What I do in one of my plugins is run the plugin’s uninstall routine on all sites, unless wp_is_large_network() is true. On a large network the plugin just assumes that it wouldn’t be able to run the uninstall properly, and so it doesn’t attempt it.

Another thing that I do is have the plugin keep track of which sites it is actually installed on (when it isn’t network active), that way it will uninstall on each of those sites, regardless of the size of the network. So if there are 20000 sites on the network but the plugin was only installed on 3, it will uninstall itself from those 3 sites.

I think it is also important to keep in mind that people that are running huge networks are going to be dealing with this sort of thing all of the time (each time they update WordPress, for example). They understand that install/update/uninstall won’t scale in most cases, so they have to write their own scripts for that a lot of times anyway.

So in my plugins I basically just focus on providing the basic uninstall routine, running it when it should scale, and showing the admins a notice when it probably won’t scale and so the plugin doesn’t attempt it on its own.

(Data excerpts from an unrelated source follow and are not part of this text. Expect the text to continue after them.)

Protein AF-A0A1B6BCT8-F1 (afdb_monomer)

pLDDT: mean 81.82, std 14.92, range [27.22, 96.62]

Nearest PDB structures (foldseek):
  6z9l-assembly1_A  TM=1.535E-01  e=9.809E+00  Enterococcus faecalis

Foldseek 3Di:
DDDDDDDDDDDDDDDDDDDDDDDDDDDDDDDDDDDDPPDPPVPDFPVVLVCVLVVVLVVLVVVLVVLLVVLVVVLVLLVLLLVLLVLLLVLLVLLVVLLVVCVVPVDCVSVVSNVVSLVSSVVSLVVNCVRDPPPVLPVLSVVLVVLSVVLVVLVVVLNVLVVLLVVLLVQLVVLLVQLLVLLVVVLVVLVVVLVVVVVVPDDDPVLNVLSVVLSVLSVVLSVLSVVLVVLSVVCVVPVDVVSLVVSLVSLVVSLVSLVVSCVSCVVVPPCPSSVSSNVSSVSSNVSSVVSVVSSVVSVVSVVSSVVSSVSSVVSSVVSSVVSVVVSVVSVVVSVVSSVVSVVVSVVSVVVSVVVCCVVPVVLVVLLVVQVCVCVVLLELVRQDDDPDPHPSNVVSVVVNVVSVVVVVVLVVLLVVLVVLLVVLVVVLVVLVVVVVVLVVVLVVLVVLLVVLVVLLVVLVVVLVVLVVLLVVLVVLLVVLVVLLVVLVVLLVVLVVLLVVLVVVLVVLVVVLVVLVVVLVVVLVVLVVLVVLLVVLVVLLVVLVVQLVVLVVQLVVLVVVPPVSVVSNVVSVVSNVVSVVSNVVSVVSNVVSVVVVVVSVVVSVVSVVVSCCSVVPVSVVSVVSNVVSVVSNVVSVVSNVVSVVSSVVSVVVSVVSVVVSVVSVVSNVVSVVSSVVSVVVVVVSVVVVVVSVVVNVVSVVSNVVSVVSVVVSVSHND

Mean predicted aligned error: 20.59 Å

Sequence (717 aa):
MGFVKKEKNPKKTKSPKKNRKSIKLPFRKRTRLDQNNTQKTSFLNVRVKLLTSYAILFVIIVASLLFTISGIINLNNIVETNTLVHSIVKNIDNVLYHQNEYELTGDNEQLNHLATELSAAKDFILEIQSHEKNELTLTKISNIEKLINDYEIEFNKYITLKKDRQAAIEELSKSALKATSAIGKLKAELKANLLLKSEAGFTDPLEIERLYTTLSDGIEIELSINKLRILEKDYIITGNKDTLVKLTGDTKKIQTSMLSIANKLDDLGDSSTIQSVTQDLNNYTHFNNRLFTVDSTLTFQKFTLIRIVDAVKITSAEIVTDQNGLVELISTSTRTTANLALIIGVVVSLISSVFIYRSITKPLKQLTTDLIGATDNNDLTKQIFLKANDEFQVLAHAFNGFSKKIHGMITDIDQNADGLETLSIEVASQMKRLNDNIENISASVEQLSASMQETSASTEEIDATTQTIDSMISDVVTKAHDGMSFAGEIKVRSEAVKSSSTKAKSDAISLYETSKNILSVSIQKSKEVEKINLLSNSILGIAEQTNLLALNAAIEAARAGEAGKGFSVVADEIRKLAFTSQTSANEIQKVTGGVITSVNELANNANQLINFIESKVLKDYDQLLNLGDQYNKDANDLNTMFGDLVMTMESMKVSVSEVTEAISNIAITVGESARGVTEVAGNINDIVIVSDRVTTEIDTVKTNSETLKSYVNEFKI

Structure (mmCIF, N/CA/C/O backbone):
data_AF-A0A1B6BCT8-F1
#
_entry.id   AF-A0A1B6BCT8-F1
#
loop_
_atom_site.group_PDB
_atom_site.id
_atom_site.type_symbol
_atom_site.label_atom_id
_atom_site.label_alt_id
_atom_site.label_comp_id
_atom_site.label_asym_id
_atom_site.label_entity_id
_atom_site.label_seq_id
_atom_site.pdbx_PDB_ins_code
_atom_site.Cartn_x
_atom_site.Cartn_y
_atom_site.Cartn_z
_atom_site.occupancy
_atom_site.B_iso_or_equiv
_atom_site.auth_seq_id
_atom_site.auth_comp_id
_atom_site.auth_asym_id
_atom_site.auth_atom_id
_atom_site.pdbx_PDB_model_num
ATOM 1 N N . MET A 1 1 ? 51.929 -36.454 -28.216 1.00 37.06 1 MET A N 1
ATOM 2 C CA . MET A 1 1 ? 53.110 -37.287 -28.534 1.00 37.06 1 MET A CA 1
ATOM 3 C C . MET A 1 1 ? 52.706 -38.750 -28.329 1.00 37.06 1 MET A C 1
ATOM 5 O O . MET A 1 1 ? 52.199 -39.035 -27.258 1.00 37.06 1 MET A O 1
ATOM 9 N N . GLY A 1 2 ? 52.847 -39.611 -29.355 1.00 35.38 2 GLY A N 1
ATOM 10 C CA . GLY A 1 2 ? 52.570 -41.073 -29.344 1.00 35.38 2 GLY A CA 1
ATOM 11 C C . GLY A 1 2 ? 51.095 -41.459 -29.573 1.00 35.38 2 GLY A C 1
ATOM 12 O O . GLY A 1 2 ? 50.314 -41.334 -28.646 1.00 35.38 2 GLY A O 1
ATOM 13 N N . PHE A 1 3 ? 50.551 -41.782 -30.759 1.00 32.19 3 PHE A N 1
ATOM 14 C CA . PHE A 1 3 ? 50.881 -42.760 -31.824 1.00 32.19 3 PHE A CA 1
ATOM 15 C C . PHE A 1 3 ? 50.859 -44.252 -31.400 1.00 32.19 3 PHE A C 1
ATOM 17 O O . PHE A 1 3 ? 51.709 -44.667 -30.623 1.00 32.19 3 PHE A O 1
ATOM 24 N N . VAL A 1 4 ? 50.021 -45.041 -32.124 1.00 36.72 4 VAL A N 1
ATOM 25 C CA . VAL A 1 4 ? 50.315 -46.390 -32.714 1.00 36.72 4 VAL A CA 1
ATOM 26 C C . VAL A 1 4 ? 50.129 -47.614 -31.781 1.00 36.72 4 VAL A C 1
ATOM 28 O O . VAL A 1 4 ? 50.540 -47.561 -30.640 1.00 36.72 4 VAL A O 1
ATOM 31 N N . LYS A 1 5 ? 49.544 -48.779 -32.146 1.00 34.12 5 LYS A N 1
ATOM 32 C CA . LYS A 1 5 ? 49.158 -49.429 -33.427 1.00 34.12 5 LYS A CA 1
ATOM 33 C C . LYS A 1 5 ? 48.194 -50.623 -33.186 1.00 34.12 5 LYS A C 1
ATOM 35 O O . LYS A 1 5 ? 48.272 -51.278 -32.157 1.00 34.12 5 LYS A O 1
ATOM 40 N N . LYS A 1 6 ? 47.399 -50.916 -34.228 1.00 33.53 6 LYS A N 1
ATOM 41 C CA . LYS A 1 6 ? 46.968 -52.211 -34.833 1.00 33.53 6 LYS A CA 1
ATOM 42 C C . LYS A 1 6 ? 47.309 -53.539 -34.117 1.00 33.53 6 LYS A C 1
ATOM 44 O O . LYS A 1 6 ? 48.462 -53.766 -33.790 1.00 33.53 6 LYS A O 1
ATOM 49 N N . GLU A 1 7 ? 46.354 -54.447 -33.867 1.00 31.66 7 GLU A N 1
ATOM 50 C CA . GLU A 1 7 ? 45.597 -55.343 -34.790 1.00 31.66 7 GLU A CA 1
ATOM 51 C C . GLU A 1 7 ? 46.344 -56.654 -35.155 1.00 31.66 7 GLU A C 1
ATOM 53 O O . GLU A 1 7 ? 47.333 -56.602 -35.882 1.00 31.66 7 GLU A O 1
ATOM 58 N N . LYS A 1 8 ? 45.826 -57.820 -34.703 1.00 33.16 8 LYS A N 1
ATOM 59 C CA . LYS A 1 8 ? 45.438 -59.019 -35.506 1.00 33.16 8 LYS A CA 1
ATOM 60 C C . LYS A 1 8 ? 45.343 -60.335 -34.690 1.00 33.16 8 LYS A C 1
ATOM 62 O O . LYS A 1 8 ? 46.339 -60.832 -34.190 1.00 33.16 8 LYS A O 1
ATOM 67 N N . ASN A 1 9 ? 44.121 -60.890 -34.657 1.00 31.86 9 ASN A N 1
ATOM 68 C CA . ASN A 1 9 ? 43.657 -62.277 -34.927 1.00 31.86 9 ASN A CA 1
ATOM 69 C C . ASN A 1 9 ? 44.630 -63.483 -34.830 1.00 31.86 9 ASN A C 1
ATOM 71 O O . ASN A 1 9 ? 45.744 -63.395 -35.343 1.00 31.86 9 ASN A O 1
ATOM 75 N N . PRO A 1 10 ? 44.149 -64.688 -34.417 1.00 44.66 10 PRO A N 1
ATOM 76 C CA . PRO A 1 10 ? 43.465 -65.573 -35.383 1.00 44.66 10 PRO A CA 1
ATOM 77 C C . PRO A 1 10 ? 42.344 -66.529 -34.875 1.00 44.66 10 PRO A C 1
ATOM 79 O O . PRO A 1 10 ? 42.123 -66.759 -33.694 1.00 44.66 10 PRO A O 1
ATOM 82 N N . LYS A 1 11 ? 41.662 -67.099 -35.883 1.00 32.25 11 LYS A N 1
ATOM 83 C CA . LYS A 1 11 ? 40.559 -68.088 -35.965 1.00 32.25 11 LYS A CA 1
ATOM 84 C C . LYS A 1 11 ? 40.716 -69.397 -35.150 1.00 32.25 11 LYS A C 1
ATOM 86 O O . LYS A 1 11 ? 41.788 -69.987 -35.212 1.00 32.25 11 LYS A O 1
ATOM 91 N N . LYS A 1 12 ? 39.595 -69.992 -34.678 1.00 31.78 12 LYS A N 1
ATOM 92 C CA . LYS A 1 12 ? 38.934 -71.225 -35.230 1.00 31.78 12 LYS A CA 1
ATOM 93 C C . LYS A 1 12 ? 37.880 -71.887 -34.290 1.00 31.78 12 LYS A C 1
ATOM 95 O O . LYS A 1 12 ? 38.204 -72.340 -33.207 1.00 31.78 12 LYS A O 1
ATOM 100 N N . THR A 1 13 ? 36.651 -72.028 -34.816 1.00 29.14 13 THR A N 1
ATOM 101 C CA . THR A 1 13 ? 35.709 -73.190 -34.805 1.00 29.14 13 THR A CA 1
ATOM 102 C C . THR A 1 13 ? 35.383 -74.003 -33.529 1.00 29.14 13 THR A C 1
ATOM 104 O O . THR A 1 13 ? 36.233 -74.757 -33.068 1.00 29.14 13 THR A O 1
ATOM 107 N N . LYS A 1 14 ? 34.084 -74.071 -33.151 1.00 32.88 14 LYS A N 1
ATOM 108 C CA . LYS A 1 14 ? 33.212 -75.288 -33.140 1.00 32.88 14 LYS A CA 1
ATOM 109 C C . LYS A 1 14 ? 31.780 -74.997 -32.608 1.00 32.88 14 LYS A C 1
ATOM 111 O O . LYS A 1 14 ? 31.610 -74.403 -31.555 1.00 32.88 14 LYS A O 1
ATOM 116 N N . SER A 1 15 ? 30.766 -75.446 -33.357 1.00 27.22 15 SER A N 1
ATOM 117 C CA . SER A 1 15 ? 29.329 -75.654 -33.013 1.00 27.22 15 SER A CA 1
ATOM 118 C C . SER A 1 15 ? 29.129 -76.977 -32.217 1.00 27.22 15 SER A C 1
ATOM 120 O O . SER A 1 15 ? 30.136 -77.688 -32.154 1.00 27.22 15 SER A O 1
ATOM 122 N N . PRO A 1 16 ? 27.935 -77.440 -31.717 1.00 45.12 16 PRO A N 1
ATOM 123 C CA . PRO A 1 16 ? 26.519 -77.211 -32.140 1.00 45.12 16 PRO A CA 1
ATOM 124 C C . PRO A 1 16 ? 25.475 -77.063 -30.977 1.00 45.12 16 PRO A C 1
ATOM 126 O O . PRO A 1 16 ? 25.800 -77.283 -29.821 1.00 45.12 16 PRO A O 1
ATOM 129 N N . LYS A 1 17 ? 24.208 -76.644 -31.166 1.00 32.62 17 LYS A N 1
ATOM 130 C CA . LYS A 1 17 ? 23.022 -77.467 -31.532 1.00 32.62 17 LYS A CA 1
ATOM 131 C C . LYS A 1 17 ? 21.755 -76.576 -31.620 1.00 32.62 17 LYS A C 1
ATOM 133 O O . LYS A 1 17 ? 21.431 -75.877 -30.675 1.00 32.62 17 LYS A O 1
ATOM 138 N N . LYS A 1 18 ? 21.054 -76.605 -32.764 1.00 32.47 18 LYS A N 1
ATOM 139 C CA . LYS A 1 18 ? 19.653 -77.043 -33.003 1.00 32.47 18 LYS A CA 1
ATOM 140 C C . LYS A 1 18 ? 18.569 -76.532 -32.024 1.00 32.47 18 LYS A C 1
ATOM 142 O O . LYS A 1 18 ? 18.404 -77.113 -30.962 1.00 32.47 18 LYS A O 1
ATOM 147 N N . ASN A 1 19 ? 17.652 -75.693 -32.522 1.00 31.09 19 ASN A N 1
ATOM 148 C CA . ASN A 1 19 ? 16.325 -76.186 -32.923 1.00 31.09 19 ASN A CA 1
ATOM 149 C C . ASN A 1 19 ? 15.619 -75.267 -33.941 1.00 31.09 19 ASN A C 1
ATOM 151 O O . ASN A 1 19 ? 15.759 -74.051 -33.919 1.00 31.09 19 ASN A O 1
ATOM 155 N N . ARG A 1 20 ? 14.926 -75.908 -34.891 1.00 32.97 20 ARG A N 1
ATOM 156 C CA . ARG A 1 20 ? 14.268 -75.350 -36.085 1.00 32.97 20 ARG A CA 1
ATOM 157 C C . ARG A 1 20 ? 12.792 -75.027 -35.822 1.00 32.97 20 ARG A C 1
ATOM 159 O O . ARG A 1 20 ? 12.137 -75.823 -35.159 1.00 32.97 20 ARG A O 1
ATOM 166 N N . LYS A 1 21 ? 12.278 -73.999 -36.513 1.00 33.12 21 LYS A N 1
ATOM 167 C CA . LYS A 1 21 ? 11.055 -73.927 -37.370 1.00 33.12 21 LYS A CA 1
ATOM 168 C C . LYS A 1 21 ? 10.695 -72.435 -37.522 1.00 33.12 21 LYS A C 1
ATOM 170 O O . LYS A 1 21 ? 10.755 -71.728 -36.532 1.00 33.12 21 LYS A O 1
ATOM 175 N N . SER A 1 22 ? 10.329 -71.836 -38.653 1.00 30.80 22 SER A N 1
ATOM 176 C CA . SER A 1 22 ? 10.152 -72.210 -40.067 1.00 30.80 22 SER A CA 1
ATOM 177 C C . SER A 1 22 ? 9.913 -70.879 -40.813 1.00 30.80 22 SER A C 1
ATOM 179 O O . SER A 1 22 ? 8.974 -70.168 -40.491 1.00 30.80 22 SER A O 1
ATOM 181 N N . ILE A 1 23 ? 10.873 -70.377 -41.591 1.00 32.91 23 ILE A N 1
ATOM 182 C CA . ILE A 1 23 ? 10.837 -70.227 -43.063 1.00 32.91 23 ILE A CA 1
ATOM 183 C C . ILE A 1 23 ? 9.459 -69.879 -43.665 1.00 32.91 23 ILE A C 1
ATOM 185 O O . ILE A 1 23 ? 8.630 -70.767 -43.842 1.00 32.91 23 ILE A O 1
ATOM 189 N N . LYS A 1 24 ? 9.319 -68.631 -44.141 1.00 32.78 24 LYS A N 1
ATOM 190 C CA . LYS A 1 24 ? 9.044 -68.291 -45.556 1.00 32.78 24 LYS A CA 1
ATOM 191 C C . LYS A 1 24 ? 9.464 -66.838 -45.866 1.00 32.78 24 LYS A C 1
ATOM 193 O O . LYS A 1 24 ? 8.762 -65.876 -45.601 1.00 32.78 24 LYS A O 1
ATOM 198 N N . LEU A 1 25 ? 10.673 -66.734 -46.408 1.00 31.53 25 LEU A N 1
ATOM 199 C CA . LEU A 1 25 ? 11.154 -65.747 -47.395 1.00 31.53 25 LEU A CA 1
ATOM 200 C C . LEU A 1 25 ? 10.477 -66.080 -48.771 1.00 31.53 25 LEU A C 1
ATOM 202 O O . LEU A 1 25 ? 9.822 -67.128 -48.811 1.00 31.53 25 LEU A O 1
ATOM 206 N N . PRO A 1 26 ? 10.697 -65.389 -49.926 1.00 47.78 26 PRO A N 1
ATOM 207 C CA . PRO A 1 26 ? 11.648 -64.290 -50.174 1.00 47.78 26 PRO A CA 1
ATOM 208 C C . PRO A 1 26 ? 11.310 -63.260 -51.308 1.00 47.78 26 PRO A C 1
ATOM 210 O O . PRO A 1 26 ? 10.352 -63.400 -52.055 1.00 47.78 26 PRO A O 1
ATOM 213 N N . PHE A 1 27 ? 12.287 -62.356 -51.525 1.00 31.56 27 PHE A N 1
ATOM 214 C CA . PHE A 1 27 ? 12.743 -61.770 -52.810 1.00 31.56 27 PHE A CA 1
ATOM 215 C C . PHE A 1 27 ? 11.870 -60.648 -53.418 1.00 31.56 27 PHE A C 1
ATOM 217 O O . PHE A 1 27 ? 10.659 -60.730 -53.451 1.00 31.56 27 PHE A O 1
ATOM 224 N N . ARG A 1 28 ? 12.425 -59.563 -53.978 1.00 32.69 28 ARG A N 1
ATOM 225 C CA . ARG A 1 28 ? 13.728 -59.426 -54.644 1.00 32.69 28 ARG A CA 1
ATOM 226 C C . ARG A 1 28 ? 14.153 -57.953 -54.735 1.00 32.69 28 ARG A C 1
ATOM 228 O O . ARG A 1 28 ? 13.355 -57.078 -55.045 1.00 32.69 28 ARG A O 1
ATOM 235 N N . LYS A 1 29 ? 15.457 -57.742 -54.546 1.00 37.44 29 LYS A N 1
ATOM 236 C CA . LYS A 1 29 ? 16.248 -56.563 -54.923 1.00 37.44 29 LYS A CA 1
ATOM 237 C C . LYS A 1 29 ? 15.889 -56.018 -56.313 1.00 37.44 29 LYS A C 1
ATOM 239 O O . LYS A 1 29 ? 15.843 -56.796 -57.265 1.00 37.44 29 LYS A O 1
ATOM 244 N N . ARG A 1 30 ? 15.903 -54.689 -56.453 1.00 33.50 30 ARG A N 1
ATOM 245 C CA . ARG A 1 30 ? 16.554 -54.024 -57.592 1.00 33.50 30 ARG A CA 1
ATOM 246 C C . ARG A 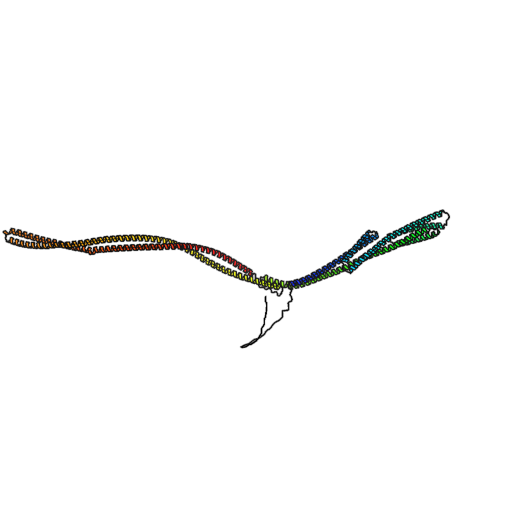1 30 ? 17.373 -52.827 -57.117 1.00 33.50 30 ARG A C 1
ATOM 248 O O . ARG A 1 30 ? 16.851 -51.809 -56.689 1.00 33.50 30 ARG A O 1
ATOM 255 N N . THR A 1 31 ? 18.680 -53.015 -57.219 1.00 37.50 31 THR A N 1
ATOM 256 C CA . THR A 1 31 ? 19.698 -51.998 -57.462 1.00 37.50 31 THR A CA 1
ATOM 257 C C . THR A 1 31 ? 19.297 -51.077 -58.615 1.00 37.50 31 THR A C 1
ATOM 259 O O . THR A 1 31 ? 18.952 -51.562 -59.693 1.00 37.50 31 THR A O 1
ATOM 262 N N . ARG A 1 32 ? 19.443 -49.768 -58.412 1.00 32.97 32 ARG A N 1
ATOM 263 C CA . ARG A 1 32 ? 19.807 -48.814 -59.463 1.00 32.97 32 ARG A CA 1
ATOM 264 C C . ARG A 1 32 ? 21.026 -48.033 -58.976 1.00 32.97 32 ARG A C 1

Update (2015-03-16): I just remembered that there is a trac ticket related to this discussion: #14170, especially from this comment on is very informative as to why it was decided that core itself wouldn’t provide an API for this. The ticket also contains some good advice on optimizing for multisite:

The reason why I am against this in core is demonstrated precisely by your plugin. Looking through it, you’re creating an awful lot of tables. You are creating six tables per blog. That can’t scale in any reasonable fashion.

No network administrator would let that on their site, given plenty of other plugins with far less footprint. I’m weary of plugins having an official API to do things like this. If someone wants your plugin on their network, they’re going to look to disable all of that so they can generate those tables on their own. (It took something like two weeks to generate commentmeta tables for every site on WordPress.com.)

Sidenote – A lot of those are lookup tables and should probably be global tables. The ones that aren’t can be post types. Then you won’t need to do this at all.